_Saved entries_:
● ● ●

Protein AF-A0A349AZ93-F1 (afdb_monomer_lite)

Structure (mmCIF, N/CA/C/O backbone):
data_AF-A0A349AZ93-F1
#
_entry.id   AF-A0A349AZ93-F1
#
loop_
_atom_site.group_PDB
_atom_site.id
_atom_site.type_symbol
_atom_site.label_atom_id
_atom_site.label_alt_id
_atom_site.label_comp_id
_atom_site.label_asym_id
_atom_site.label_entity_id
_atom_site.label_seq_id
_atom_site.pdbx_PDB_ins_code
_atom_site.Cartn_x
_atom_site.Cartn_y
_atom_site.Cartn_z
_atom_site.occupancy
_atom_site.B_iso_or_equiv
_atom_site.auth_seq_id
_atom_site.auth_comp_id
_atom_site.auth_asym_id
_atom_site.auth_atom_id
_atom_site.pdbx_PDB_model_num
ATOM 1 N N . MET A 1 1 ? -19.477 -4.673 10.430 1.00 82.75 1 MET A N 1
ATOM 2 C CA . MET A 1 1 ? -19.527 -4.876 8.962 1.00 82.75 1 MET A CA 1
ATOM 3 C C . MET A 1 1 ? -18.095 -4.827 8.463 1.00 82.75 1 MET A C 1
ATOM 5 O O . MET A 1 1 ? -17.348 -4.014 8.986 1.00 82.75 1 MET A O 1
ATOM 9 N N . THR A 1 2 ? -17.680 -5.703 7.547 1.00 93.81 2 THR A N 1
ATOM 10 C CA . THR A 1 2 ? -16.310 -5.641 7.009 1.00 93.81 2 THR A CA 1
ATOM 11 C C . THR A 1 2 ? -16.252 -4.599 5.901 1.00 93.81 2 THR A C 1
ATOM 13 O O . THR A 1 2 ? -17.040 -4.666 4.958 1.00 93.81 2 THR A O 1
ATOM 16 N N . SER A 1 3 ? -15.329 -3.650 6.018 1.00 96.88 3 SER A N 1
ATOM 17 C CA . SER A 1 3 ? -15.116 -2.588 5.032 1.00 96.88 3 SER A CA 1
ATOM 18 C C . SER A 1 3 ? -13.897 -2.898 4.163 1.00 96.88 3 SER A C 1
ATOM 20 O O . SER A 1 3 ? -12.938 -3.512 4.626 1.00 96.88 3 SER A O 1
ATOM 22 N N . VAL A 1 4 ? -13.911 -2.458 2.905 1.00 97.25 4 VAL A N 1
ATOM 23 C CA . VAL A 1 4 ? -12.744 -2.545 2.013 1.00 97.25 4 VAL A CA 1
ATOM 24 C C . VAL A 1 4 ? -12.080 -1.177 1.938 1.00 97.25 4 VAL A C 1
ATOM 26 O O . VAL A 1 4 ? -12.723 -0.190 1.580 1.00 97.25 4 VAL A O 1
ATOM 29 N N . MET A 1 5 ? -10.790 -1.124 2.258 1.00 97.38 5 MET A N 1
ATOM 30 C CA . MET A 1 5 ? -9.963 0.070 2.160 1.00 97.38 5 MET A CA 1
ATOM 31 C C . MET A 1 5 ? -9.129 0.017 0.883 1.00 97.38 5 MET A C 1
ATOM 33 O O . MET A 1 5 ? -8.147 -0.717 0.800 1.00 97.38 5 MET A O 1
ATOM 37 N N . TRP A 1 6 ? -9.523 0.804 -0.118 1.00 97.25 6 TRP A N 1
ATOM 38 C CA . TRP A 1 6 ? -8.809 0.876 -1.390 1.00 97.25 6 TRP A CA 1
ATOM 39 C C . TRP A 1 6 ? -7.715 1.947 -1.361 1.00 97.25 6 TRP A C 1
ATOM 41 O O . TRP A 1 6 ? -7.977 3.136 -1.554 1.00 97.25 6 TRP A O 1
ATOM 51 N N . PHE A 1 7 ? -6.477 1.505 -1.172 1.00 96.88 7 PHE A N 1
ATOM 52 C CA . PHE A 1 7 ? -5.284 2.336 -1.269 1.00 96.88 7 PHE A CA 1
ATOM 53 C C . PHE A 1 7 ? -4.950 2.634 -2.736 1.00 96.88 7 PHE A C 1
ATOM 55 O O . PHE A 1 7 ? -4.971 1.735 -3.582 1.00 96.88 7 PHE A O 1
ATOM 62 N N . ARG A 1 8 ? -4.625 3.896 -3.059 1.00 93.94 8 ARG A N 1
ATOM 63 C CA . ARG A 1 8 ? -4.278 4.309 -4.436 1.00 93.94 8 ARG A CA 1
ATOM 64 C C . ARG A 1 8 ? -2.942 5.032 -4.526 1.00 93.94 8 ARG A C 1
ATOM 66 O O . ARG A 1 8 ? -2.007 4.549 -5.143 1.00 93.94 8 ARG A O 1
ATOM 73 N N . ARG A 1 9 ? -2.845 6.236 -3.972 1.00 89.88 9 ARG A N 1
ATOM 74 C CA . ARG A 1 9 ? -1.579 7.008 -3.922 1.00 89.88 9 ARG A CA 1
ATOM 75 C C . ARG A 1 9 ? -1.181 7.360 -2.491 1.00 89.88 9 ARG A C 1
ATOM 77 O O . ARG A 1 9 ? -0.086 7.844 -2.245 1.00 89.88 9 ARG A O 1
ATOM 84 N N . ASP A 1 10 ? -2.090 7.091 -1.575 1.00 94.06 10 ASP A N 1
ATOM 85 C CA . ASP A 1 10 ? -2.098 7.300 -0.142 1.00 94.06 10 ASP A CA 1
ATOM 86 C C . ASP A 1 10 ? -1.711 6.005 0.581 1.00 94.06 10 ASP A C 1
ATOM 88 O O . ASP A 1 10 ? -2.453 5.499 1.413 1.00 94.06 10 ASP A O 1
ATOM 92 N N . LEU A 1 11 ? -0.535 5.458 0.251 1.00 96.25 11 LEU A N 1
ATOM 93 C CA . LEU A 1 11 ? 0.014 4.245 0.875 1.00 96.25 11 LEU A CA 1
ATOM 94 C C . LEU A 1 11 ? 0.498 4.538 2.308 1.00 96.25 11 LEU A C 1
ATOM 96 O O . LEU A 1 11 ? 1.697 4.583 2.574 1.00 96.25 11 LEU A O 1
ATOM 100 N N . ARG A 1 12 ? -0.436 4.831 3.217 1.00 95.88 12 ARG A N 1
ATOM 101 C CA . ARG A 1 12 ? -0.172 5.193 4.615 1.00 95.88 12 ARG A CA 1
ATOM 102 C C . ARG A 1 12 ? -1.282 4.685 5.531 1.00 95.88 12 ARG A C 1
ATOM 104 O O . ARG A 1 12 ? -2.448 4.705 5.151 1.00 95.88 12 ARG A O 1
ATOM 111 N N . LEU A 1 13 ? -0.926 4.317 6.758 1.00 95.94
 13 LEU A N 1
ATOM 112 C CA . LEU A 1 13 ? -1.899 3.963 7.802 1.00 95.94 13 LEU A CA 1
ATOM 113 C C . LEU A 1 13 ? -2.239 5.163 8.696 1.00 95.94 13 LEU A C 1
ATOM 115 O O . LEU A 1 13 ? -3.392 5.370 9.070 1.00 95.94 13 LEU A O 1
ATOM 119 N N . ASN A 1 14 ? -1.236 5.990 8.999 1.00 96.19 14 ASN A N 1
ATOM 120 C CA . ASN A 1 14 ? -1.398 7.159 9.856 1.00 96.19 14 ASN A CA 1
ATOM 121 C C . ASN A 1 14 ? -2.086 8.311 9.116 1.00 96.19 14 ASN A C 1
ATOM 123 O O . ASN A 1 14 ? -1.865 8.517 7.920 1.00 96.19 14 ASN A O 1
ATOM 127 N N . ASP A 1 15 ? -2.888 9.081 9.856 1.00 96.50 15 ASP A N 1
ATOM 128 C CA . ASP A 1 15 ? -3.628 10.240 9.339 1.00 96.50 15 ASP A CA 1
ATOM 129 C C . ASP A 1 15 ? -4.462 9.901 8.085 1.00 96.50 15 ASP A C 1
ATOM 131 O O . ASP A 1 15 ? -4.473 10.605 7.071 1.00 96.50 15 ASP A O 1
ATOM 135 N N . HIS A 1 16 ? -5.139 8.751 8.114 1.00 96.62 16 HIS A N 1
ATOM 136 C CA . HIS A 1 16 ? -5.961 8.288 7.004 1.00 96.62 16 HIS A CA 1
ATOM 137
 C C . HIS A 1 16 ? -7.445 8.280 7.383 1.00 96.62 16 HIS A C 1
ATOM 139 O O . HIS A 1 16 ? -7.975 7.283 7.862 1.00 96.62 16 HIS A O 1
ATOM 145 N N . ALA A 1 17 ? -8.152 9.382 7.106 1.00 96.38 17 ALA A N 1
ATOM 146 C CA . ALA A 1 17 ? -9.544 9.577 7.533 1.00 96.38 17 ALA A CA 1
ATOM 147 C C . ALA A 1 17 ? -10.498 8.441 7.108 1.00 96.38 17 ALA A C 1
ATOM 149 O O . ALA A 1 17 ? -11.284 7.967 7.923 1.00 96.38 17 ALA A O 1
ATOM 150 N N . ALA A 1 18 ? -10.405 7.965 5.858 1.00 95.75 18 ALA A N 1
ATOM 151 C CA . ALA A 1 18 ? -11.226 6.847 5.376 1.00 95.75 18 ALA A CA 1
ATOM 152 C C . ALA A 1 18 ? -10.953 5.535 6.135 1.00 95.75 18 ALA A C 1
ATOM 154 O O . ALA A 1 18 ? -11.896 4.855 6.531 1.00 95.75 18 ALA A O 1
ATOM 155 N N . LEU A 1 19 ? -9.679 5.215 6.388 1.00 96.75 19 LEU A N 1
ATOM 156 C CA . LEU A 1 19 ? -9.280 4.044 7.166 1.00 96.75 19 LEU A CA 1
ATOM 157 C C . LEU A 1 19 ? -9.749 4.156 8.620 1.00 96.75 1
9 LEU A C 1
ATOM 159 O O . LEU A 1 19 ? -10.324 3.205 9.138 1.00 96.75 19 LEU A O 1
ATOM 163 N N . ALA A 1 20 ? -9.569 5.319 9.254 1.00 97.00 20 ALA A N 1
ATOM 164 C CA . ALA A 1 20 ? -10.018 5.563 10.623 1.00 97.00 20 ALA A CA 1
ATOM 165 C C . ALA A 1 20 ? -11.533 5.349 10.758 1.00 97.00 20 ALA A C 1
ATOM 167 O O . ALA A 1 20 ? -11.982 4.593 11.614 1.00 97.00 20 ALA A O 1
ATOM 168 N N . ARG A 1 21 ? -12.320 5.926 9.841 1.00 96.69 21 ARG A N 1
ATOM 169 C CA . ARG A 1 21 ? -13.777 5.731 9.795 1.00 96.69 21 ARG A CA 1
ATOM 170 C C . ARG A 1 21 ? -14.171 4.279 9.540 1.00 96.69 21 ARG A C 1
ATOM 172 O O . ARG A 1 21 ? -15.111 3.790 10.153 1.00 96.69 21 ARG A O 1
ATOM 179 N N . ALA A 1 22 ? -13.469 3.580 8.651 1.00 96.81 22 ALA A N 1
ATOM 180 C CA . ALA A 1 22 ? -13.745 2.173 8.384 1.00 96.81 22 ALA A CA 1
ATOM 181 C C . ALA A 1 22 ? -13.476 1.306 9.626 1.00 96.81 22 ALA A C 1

● ● ●

_Goal of the exercise_: Repeat, exactly as they stand above, the lines from the line with "ATOM 131 O O" to the line with "ATOM 154 O O", both lines included.

_Solution to this task_:
ATOM 131 O O . ASP A 1 15 ? -4.473 10.605 7.071 1.00 96.50 15 ASP A O 1
ATOM 135 N N . HIS A 1 16 ? -5.139 8.751 8.114 1.00 96.62 16 HIS A N 1
ATOM 136 C CA . HIS A 1 16 ? -5.961 8.288 7.004 1.00 96.62 16 HIS A CA 1
ATOM 137
 C C . HIS A 1 16 ? -7.445 8.280 7.383 1.00 96.62 16 HIS A C 1
ATOM 139 O O . HIS A 1 16 ? -7.975 7.283 7.862 1.00 96.62 16 HIS A O 1
ATOM 145 N N . ALA A 1 17 ? -8.152 9.382 7.106 1.00 96.38 17 ALA A N 1
ATOM 146 C CA . ALA A 1 17 ? -9.544 9.577 7.533 1.00 96.38 17 ALA A CA 1
ATOM 147 C C . ALA A 1 17 ? -10.498 8.441 7.108 1.00 96.38 17 ALA A C 1
ATOM 149 O O . ALA A 1 17 ? -11.284 7.967 7.923 1.00 96.38 17 ALA A O 1
ATOM 150 N N . ALA A 1 18 ? -10.405 7.965 5.858 1.00 95.75 18 ALA A N 1
ATOM 151 C CA . ALA A 1 18 ? -11.226 6.847 5.376 1.00 95.75 18 ALA A CA 1
ATOM 152 C C . ALA A 1 18 ? -10.953 5.535 6.135 1.00 95.75 18 ALA A C 1
ATOM 154 O O . ALA A 1 18 ? -11.896 4.855 6.531 1.00 95.75 18 ALA A O 1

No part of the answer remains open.